While executing the file, i am getting the error message as follows:
Name "main::DATA" used only once: possible typo at ./example.pl line 6.
readline() on unopened filehandle DATA at ./example.pl line 6.
Can you tell me, where is the mistake? As per the error message, in line 6 DATA has been used only once.

I've been using the DATA pseudo-file (which is the whole section after the __DATA__ line in my original code) in lieu of a real file. You'll have to open() that yourself, or use <> instead of <DATA> if you're reading from stdin anyways.

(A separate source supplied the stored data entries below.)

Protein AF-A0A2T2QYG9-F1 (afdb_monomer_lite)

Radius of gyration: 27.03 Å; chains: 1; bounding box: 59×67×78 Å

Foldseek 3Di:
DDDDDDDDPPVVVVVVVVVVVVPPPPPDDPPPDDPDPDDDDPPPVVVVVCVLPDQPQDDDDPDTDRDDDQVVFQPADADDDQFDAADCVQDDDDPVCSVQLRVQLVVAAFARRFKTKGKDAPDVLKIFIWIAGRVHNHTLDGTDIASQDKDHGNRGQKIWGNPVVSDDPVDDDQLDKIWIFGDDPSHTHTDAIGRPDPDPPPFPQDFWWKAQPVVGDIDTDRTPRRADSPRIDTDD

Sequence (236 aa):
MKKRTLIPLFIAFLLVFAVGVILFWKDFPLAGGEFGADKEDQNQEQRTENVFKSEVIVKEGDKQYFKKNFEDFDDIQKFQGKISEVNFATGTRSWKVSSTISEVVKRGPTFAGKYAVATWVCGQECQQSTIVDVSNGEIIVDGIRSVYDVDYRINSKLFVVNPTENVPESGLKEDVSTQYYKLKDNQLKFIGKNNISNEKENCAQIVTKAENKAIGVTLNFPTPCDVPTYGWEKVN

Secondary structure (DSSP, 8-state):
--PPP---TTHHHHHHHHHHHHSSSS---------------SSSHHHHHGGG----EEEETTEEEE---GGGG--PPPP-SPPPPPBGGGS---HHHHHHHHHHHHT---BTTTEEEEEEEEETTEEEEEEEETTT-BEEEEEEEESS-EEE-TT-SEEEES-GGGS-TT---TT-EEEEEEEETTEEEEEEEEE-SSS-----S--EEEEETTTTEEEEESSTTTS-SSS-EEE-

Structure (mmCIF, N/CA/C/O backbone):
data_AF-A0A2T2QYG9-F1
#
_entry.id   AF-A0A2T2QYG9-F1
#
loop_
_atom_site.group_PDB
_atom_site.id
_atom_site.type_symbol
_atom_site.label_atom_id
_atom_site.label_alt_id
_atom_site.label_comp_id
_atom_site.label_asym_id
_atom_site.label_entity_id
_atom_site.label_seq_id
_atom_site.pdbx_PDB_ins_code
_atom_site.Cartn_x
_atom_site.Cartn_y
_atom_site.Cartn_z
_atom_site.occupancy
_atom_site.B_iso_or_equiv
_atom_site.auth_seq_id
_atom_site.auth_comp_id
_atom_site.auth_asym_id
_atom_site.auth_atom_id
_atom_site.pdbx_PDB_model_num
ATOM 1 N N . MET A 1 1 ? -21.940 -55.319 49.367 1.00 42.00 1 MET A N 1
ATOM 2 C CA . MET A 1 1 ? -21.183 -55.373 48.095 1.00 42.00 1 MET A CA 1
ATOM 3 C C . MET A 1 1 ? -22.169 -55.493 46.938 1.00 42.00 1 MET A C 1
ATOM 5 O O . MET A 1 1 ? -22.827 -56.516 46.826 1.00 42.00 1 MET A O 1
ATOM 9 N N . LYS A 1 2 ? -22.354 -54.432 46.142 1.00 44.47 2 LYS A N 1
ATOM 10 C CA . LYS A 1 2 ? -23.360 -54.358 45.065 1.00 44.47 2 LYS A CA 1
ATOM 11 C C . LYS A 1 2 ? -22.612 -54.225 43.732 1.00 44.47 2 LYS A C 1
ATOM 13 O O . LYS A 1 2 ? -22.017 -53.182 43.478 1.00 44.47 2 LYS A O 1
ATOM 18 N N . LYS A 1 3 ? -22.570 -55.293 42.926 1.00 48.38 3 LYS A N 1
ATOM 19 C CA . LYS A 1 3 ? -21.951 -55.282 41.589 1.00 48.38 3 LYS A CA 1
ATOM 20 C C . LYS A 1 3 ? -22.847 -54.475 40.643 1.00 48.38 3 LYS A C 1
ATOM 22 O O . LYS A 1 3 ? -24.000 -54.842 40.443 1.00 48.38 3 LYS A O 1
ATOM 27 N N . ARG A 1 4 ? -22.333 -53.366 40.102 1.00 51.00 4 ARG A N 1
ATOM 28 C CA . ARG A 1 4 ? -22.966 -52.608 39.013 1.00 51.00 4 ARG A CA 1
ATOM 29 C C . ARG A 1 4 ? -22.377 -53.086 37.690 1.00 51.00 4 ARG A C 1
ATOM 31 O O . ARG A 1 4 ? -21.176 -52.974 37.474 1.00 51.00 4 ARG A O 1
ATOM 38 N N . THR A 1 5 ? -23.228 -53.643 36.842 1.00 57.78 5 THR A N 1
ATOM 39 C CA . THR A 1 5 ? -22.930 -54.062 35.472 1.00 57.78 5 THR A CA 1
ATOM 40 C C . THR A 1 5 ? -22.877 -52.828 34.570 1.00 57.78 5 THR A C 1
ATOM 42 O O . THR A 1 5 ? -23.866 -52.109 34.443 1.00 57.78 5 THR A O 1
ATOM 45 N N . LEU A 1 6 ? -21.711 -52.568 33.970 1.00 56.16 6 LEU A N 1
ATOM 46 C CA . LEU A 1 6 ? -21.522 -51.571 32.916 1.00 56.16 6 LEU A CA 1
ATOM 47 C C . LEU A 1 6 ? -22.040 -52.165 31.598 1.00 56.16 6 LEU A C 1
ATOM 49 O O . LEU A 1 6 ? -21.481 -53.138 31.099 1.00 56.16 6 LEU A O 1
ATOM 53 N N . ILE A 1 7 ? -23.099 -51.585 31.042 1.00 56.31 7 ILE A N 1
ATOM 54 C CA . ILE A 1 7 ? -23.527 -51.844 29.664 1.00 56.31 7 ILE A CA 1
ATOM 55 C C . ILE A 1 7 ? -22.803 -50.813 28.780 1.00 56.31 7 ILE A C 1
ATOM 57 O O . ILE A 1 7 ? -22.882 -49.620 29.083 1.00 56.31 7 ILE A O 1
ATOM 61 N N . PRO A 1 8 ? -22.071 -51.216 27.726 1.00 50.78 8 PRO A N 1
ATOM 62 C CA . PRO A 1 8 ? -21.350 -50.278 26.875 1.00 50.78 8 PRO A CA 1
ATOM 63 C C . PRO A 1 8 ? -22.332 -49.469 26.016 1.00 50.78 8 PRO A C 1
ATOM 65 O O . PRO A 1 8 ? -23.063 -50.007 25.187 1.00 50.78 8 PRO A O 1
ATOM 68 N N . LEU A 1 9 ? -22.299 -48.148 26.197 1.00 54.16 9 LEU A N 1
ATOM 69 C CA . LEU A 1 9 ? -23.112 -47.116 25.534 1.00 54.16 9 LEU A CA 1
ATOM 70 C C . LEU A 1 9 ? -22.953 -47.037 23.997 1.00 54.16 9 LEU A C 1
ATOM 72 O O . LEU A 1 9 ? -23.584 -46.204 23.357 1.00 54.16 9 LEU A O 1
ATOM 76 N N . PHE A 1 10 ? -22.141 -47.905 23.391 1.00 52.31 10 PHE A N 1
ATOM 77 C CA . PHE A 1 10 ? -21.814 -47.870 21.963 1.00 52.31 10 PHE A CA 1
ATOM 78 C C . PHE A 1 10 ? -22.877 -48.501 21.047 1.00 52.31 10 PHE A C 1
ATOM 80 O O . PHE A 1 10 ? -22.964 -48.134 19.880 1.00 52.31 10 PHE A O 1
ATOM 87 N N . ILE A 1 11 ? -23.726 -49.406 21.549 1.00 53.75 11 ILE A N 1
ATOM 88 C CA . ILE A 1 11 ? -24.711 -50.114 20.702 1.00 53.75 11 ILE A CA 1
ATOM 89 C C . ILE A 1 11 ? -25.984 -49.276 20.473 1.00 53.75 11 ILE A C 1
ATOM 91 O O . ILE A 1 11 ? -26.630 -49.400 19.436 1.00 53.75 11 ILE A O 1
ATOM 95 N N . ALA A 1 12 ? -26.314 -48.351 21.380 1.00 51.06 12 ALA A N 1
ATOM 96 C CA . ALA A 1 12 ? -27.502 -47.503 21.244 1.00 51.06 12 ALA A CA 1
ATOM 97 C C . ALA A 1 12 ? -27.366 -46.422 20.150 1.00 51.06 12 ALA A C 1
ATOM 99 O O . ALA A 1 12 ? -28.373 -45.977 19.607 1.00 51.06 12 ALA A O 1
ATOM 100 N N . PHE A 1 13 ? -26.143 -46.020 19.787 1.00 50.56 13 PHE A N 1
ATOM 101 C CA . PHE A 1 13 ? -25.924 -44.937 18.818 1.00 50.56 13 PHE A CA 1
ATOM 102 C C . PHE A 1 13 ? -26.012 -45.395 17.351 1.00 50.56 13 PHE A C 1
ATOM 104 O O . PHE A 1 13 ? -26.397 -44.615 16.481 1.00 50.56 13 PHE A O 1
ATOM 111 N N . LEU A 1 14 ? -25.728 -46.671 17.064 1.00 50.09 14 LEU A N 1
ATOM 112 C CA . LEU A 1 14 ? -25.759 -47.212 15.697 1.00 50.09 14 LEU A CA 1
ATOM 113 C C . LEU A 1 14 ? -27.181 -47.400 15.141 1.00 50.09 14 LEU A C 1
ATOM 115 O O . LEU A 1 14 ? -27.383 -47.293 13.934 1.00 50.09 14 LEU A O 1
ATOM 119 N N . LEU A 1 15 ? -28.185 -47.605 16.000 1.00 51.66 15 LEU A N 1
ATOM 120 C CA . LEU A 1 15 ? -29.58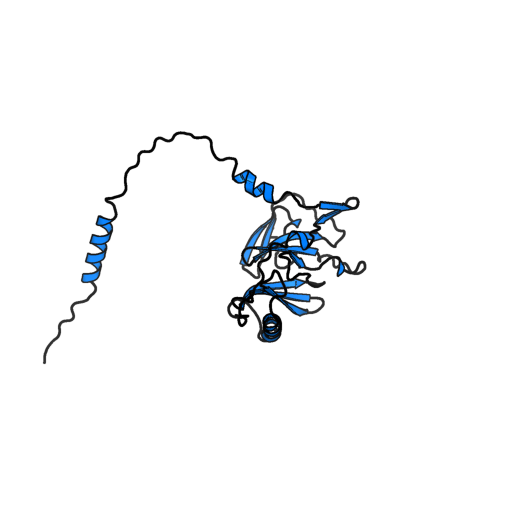0 -47.746 15.558 1.00 51.66 15 LEU A CA 1
ATOM 121 C C . LEU A 1 15 ? -30.244 -46.408 15.193 1.00 51.66 15 LEU A C 1
ATOM 123 O O . LEU A 1 15 ? -31.162 -46.396 14.378 1.00 51.66 15 LEU A O 1
ATOM 127 N N . VAL A 1 16 ? -29.760 -45.278 15.718 1.00 54.78 16 VAL A N 1
ATOM 128 C CA . VAL A 1 16 ? -30.305 -43.950 15.377 1.00 54.78 16 VAL A CA 1
ATOM 129 C C . VAL A 1 16 ? -29.849 -43.499 13.982 1.00 54.78 16 VAL A C 1
ATOM 131 O O . VAL A 1 16 ? -30.632 -42.911 13.238 1.00 54.78 16 VAL A O 1
ATOM 134 N N . PHE A 1 17 ? -28.624 -43.843 13.567 1.00 47.88 17 PHE A N 1
ATOM 135 C CA . PHE A 1 17 ? -28.117 -43.473 12.238 1.00 47.88 17 PHE A CA 1
ATOM 136 C C . PHE A 1 17 ? -28.737 -44.286 11.090 1.00 47.88 17 PHE A C 1
ATOM 138 O O . PHE A 1 17 ? -28.940 -43.744 10.006 1.00 47.88 17 PHE A O 1
ATOM 145 N N . ALA A 1 18 ? -29.106 -45.552 11.315 1.00 48.62 18 ALA A N 1
ATOM 146 C CA . ALA A 1 18 ? -29.698 -46.388 10.266 1.00 48.62 18 ALA A CA 1
ATOM 147 C C . ALA A 1 18 ? -31.140 -45.982 9.893 1.00 48.62 18 ALA A C 1
ATOM 149 O O . ALA A 1 18 ? -31.547 -46.1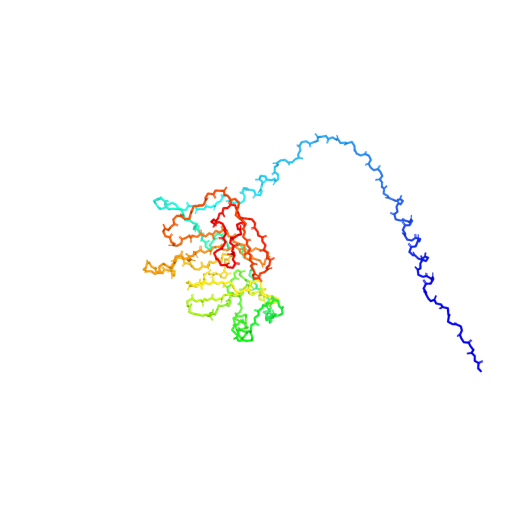46 8.745 1.00 48.62 18 ALA A O 1
ATOM 150 N N . VAL A 1 19 ? -31.909 -45.409 10.829 1.00 52.31 19 VAL A N 1
ATOM 151 C CA . VAL A 1 19 ? -33.296 -44.973 10.568 1.00 52.31 19 VAL A CA 1
ATOM 152 C C . VAL A 1 19 ? -33.348 -43.585 9.909 1.00 52.31 19 VAL A C 1
ATOM 154 O O . VAL A 1 19 ? -34.236 -43.327 9.098 1.00 52.31 19 VAL A O 1
ATOM 157 N N . GLY A 1 20 ? -32.370 -42.709 10.173 1.00 46.34 20 GLY A N 1
ATOM 158 C CA . GLY A 1 20 ? -32.325 -41.355 9.602 1.00 46.34 20 GLY A CA 1
ATOM 159 C C . GLY A 1 20 ? -32.038 -41.297 8.095 1.00 46.34 20 GLY A C 1
ATOM 160 O O . GLY A 1 20 ? -32.557 -40.423 7.407 1.00 46.34 20 GLY A O 1
ATOM 161 N N . VAL A 1 21 ? -31.267 -42.247 7.553 1.00 50.03 21 VAL A N 1
ATOM 162 C CA . VAL A 1 21 ? -30.894 -42.256 6.122 1.00 50.03 21 VAL A CA 1
ATOM 163 C C . VAL A 1 21 ? -32.034 -42.763 5.224 1.00 50.03 21 VAL A C 1
ATOM 165 O O . VAL A 1 21 ? -32.130 -42.366 4.065 1.00 50.03 21 VAL A O 1
ATOM 168 N N . ILE A 1 22 ? -32.952 -43.578 5.754 1.00 52.12 22 ILE A N 1
ATOM 169 C CA . ILE A 1 22 ? -34.046 -44.180 4.967 1.00 52.12 22 ILE A CA 1
ATOM 170 C C . ILE A 1 22 ? -35.214 -43.200 4.746 1.00 52.12 22 ILE A C 1
ATOM 172 O O . ILE A 1 22 ? -35.949 -43.331 3.768 1.00 52.12 22 ILE A O 1
ATOM 176 N N . LEU A 1 23 ? -35.382 -42.187 5.604 1.00 50.47 23 LEU A N 1
ATOM 177 C CA . LEU A 1 23 ? -36.505 -41.244 5.500 1.00 50.47 23 LEU A CA 1
ATOM 178 C C . LEU A 1 23 ? -36.225 -40.003 4.639 1.00 50.47 23 LEU A C 1
ATOM 180 O O . LEU A 1 23 ? -37.168 -39.294 4.313 1.00 50.47 23 LEU A O 1
ATOM 184 N N . PHE A 1 24 ? -34.984 -39.758 4.206 1.00 44.28 24 PHE A N 1
ATOM 185 C CA . PHE A 1 24 ? -34.648 -38.557 3.422 1.00 44.28 24 PHE A CA 1
ATOM 186 C C . PHE A 1 24 ? -34.688 -38.749 1.893 1.00 44.28 24 PHE A C 1
ATOM 188 O O . PHE A 1 24 ? -34.478 -37.797 1.149 1.00 44.28 24 PHE A O 1
ATOM 195 N N . TRP A 1 25 ? -34.971 -39.962 1.404 1.00 46.12 25 TRP A N 1
ATOM 196 C CA . TRP A 1 25 ? -34.984 -40.276 -0.036 1.00 46.12 25 TRP A CA 1
ATOM 197 C C . TRP A 1 25 ? -36.381 -40.366 -0.669 1.00 46.12 25 TRP A C 1
ATOM 199 O O . TRP A 1 25 ? -36.482 -40.629 -1.864 1.00 46.12 25 TRP A O 1
ATOM 209 N N . LYS A 1 26 ? -37.470 -40.173 0.090 1.00 44.91 26 LYS A N 1
ATOM 210 C CA . LYS A 1 26 ? -38.833 -40.403 -0.431 1.00 44.91 26 LYS A CA 1
ATOM 211 C C . LYS A 1 26 ? -39.540 -39.191 -1.043 1.00 44.91 26 LYS A C 1
ATOM 213 O O . LYS A 1 26 ? -40.514 -39.408 -1.752 1.00 44.91 26 LYS A O 1
ATOM 218 N N . ASP A 1 27 ? -39.019 -37.977 -0.871 1.00 51.62 27 ASP A N 1
ATOM 219 C CA . ASP A 1 27 ? -39.699 -36.752 -1.323 1.00 51.62 27 ASP A CA 1
ATOM 220 C C . ASP A 1 27 ? -38.945 -35.977 -2.416 1.00 51.62 27 ASP A C 1
ATOM 222 O O . ASP A 1 27 ? -39.187 -34.789 -2.607 1.00 51.62 27 ASP A O 1
ATOM 226 N N . PHE A 1 28 ? -38.040 -36.618 -3.167 1.00 50.44 28 PHE A N 1
ATOM 227 C CA . PHE A 1 28 ? -37.456 -35.986 -4.354 1.00 50.44 28 PHE A CA 1
ATOM 228 C C . PHE A 1 28 ? -38.383 -36.182 -5.567 1.00 50.44 28 PHE A C 1
ATOM 230 O O . PHE A 1 28 ? -38.505 -37.307 -6.061 1.00 50.44 28 PHE A O 1
ATOM 237 N N . PRO A 1 29 ? -39.052 -35.125 -6.068 1.00 54.09 29 PRO A N 1
ATOM 238 C CA . PRO A 1 29 ? -39.872 -35.224 -7.263 1.00 54.09 29 PRO A CA 1
ATOM 239 C C . PRO A 1 29 ? -38.984 -35.514 -8.478 1.00 54.09 29 PRO A C 1
ATOM 241 O O . PRO A 1 29 ? -38.087 -34.741 -8.818 1.00 54.09 29 PRO A O 1
ATOM 244 N N . LEU A 1 30 ? -39.265 -36.630 -9.151 1.00 52.31 30 LEU A N 1
ATOM 245 C CA . LEU A 1 30 ? -38.763 -36.938 -10.488 1.00 52.31 30 LEU A CA 1
ATOM 246 C C . LEU A 1 30 ? -39.442 -35.996 -11.491 1.00 52.31 30 LEU A C 1
ATOM 248 O O . LEU A 1 30 ? -40.434 -36.344 -12.128 1.00 52.31 30 LEU A O 1
ATOM 252 N N . ALA A 1 31 ? -38.920 -34.777 -11.600 1.00 51.12 31 ALA A N 1
ATOM 253 C CA . ALA A 1 31 ? -39.264 -33.859 -12.672 1.00 51.12 31 ALA A CA 1
ATOM 254 C C . ALA A 1 31 ? -38.509 -34.281 -13.942 1.00 51.12 31 ALA A C 1
ATOM 256 O O . ALA A 1 31 ? -37.351 -33.924 -14.153 1.00 51.12 31 ALA A O 1
ATOM 257 N N . GLY A 1 32 ? -39.177 -35.079 -14.778 1.00 50.81 32 GLY A N 1
ATOM 258 C CA . GLY A 1 32 ? -38.824 -35.235 -16.184 1.00 50.81 32 GLY A CA 1
ATOM 259 C C . GLY A 1 32 ? -39.163 -33.944 -16.921 1.00 50.81 32 GLY A C 1
ATOM 260 O O . GLY A 1 32 ? -40.303 -33.752 -17.331 1.00 50.81 32 GLY A O 1
ATOM 261 N N . GLY A 1 33 ? -38.184 -33.047 -17.023 1.00 41.72 33 GLY A N 1
ATOM 262 C CA . GLY A 1 33 ? -38.237 -31.869 -17.880 1.00 41.72 33 GLY A CA 1
ATOM 263 C C . GLY A 1 33 ? -37.633 -32.192 -19.241 1.00 41.72 33 GLY A C 1
ATOM 264 O O . GLY A 1 33 ? -36.483 -32.621 -19.331 1.00 41.72 33 GLY A O 1
ATOM 265 N N . GLU A 1 34 ? -38.428 -32.008 -20.289 1.00 43.44 34 GLU A N 1
ATOM 266 C CA . GLU A 1 34 ? -38.000 -32.034 -21.682 1.00 43.44 34 GLU A CA 1
ATOM 267 C C . GLU A 1 34 ? -36.872 -31.010 -21.896 1.00 43.44 34 GLU A C 1
ATOM 269 O O . GLU A 1 34 ? -37.023 -29.827 -21.596 1.00 43.44 34 GLU A O 1
ATOM 274 N N . PHE A 1 35 ? -35.726 -31.465 -22.411 1.00 39.62 35 PHE A N 1
ATOM 275 C CA . PHE A 1 35 ? -34.642 -30.592 -22.864 1.00 39.62 35 PHE A CA 1
ATOM 276 C C . PHE A 1 35 ? -35.074 -29.898 -24.163 1.00 39.62 35 PHE A C 1
ATOM 278 O O . PHE A 1 35 ? -34.780 -30.352 -25.270 1.00 39.62 35 PHE A O 1
ATOM 285 N N . GLY A 1 36 ? -35.793 -28.786 -24.016 1.00 42.97 36 GLY A N 1
ATOM 286 C CA . GLY A 1 36 ? -35.830 -27.738 -25.025 1.00 42.97 36 GLY A CA 1
ATOM 287 C C . GLY A 1 36 ? -34.432 -27.137 -25.139 1.00 42.97 36 GLY A C 1
ATOM 288 O O . GLY A 1 36 ? -33.891 -26.612 -24.168 1.00 42.97 36 GLY A O 1
ATOM 289 N N . ALA A 1 37 ? -33.812 -27.277 -26.308 1.00 48.22 37 ALA A N 1
ATOM 290 C CA . ALA A 1 37 ? -32.558 -26.616 -26.637 1.00 48.22 37 ALA A CA 1
ATOM 291 C C . ALA A 1 37 ? -32.821 -25.118 -26.857 1.00 48.22 37 ALA A C 1
ATOM 293 O O . ALA A 1 37 ? -32.877 -24.648 -27.996 1.00 48.22 37 ALA A O 1
ATOM 294 N N . ASP A 1 38 ? -33.001 -24.387 -25.761 1.00 42.66 38 ASP A N 1
ATOM 295 C CA . ASP A 1 38 ? -33.068 -22.934 -25.778 1.00 42.66 38 ASP A CA 1
ATOM 296 C C . ASP A 1 38 ? -31.649 -22.364 -25.872 1.00 42.66 38 ASP A C 1
ATOM 298 O O . ASP A 1 38 ? -30.742 -22.663 -25.095 1.00 42.66 38 ASP A O 1
ATOM 302 N N . LYS A 1 39 ? -31.455 -21.580 -26.930 1.00 51.59 39 LYS A N 1
ATOM 303 C CA . LYS A 1 39 ? -30.235 -20.850 -27.258 1.00 51.59 39 LYS A CA 1
ATOM 304 C C . LYS A 1 39 ? -30.114 -19.625 -26.349 1.00 51.59 39 LYS A C 1
ATOM 306 O O . LYS A 1 39 ? -30.513 -18.535 -26.733 1.00 51.59 39 LYS A O 1
ATOM 311 N N . GLU A 1 40 ? -29.524 -19.809 -25.183 1.00 47.50 40 GLU A N 1
ATOM 312 C CA . GLU A 1 40 ? -29.035 -18.766 -24.273 1.00 47.50 40 GLU A CA 1
ATOM 313 C C . GLU A 1 40 ? -27.937 -19.477 -23.466 1.00 47.50 40 GLU A C 1
ATOM 315 O O . GLU A 1 40 ? -28.200 -20.476 -22.817 1.00 47.50 40 GLU A O 1
ATOM 320 N N . ASP A 1 41 ? -26.642 -19.194 -23.599 1.00 50.16 41 ASP A N 1
ATOM 321 C CA . ASP A 1 41 ? -26.026 -18.002 -23.033 1.00 50.16 41 ASP A CA 1
ATOM 322 C C . ASP A 1 41 ? -24.561 -17.909 -23.540 1.00 50.16 41 ASP A C 1
ATOM 324 O O . ASP A 1 41 ? -23.643 -18.485 -22.965 1.00 50.16 41 ASP A O 1
ATOM 328 N N . GLN A 1 42 ? -24.312 -17.222 -24.663 1.00 43.66 42 GLN A N 1
ATOM 329 C CA . GLN A 1 42 ? -22.949 -16.798 -25.062 1.00 43.66 42 GLN A CA 1
ATOM 330 C C . GLN A 1 42 ? -22.679 -15.326 -24.704 1.00 43.66 42 GLN A C 1
ATOM 332 O O . GLN A 1 42 ? -21.677 -14.746 -25.115 1.00 43.66 42 GLN A O 1
ATOM 337 N N . ASN A 1 43 ? -23.571 -14.707 -23.925 1.00 46.34 43 ASN A N 1
ATOM 338 C CA . ASN A 1 43 ? -23.547 -13.271 -23.651 1.00 46.34 43 ASN A CA 1
ATOM 339 C C . ASN A 1 43 ? -23.069 -12.926 -22.225 1.00 46.34 43 ASN A C 1
ATOM 341 O O . ASN A 1 43 ? -22.898 -11.753 -21.896 1.00 46.34 43 ASN A O 1
ATOM 345 N N . GLN A 1 44 ? -22.811 -13.923 -21.369 1.00 46.66 44 GLN A N 1
ATOM 346 C CA . GLN A 1 44 ? -22.248 -13.691 -20.032 1.00 46.66 44 GLN A CA 1
ATOM 347 C C . GLN A 1 44 ? -20.712 -13.706 -20.000 1.00 46.66 44 GLN A C 1
ATOM 349 O O . GLN A 1 44 ? -20.128 -12.932 -19.244 1.00 46.66 44 GLN A O 1
ATOM 354 N N . GLU A 1 45 ? -20.044 -14.460 -20.878 1.00 44.28 45 GLU A N 1
ATOM 355 C CA . GLU A 1 45 ? -18.570 -14.474 -20.957 1.00 44.28 45 GLU A CA 1
ATOM 356 C C . GLU A 1 45 ? -18.012 -13.210 -21.649 1.00 44.28 45 GLU A C 1
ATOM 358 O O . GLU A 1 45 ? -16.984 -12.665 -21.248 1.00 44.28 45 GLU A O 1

Fredrick · March 2, 2010, 7:36am

Thank you ahmad.diab and pludi., its working fine.

warm regards
Fredrick.

---------- Post updated at 01:36 PM ---------- Previous update was at 09:57 AM ----------

Hi All,

To continue with the same problem, I would like to get the output in the following manner:

0 -1 -2 -3 -4 
0 -1 -2 -3 -4
0 -1 -2 -3 -4
0 -1 -2 -3 -4
0 -1 -2 -3 -4
1 0 -1 -2 -3  
1 0 -1 -2 -3  
1 0 -1 -2 -3  
1 0 -1 -2 -3 
1 0 -1 -2 -3 
2 1 0 -1 -2 
2 1 0 -1 -2 
2 1 0 -1 -2 
2 1 0 -1 -2 
2 1 0 -1 -2 
3 2 1 0 -1 
3 2 1 0 -1 
3 2 1 0 -1 
3 2 1 0 -1 
3 2 1 0 -1 
4 3 2 1 0 
4 3 2 1 0 
4 3 2 1 0 
4 3 2 1 0 
4 3 2 1 0

can anyone help me in this regard?

Expecting your reply and thanks in advance.

Warm regards
Fredrick.

pludi · March 2, 2010, 7:45am

I have to say, this starts to sound more and more like homework. That, or you're just plain lazy and expect us to do your work.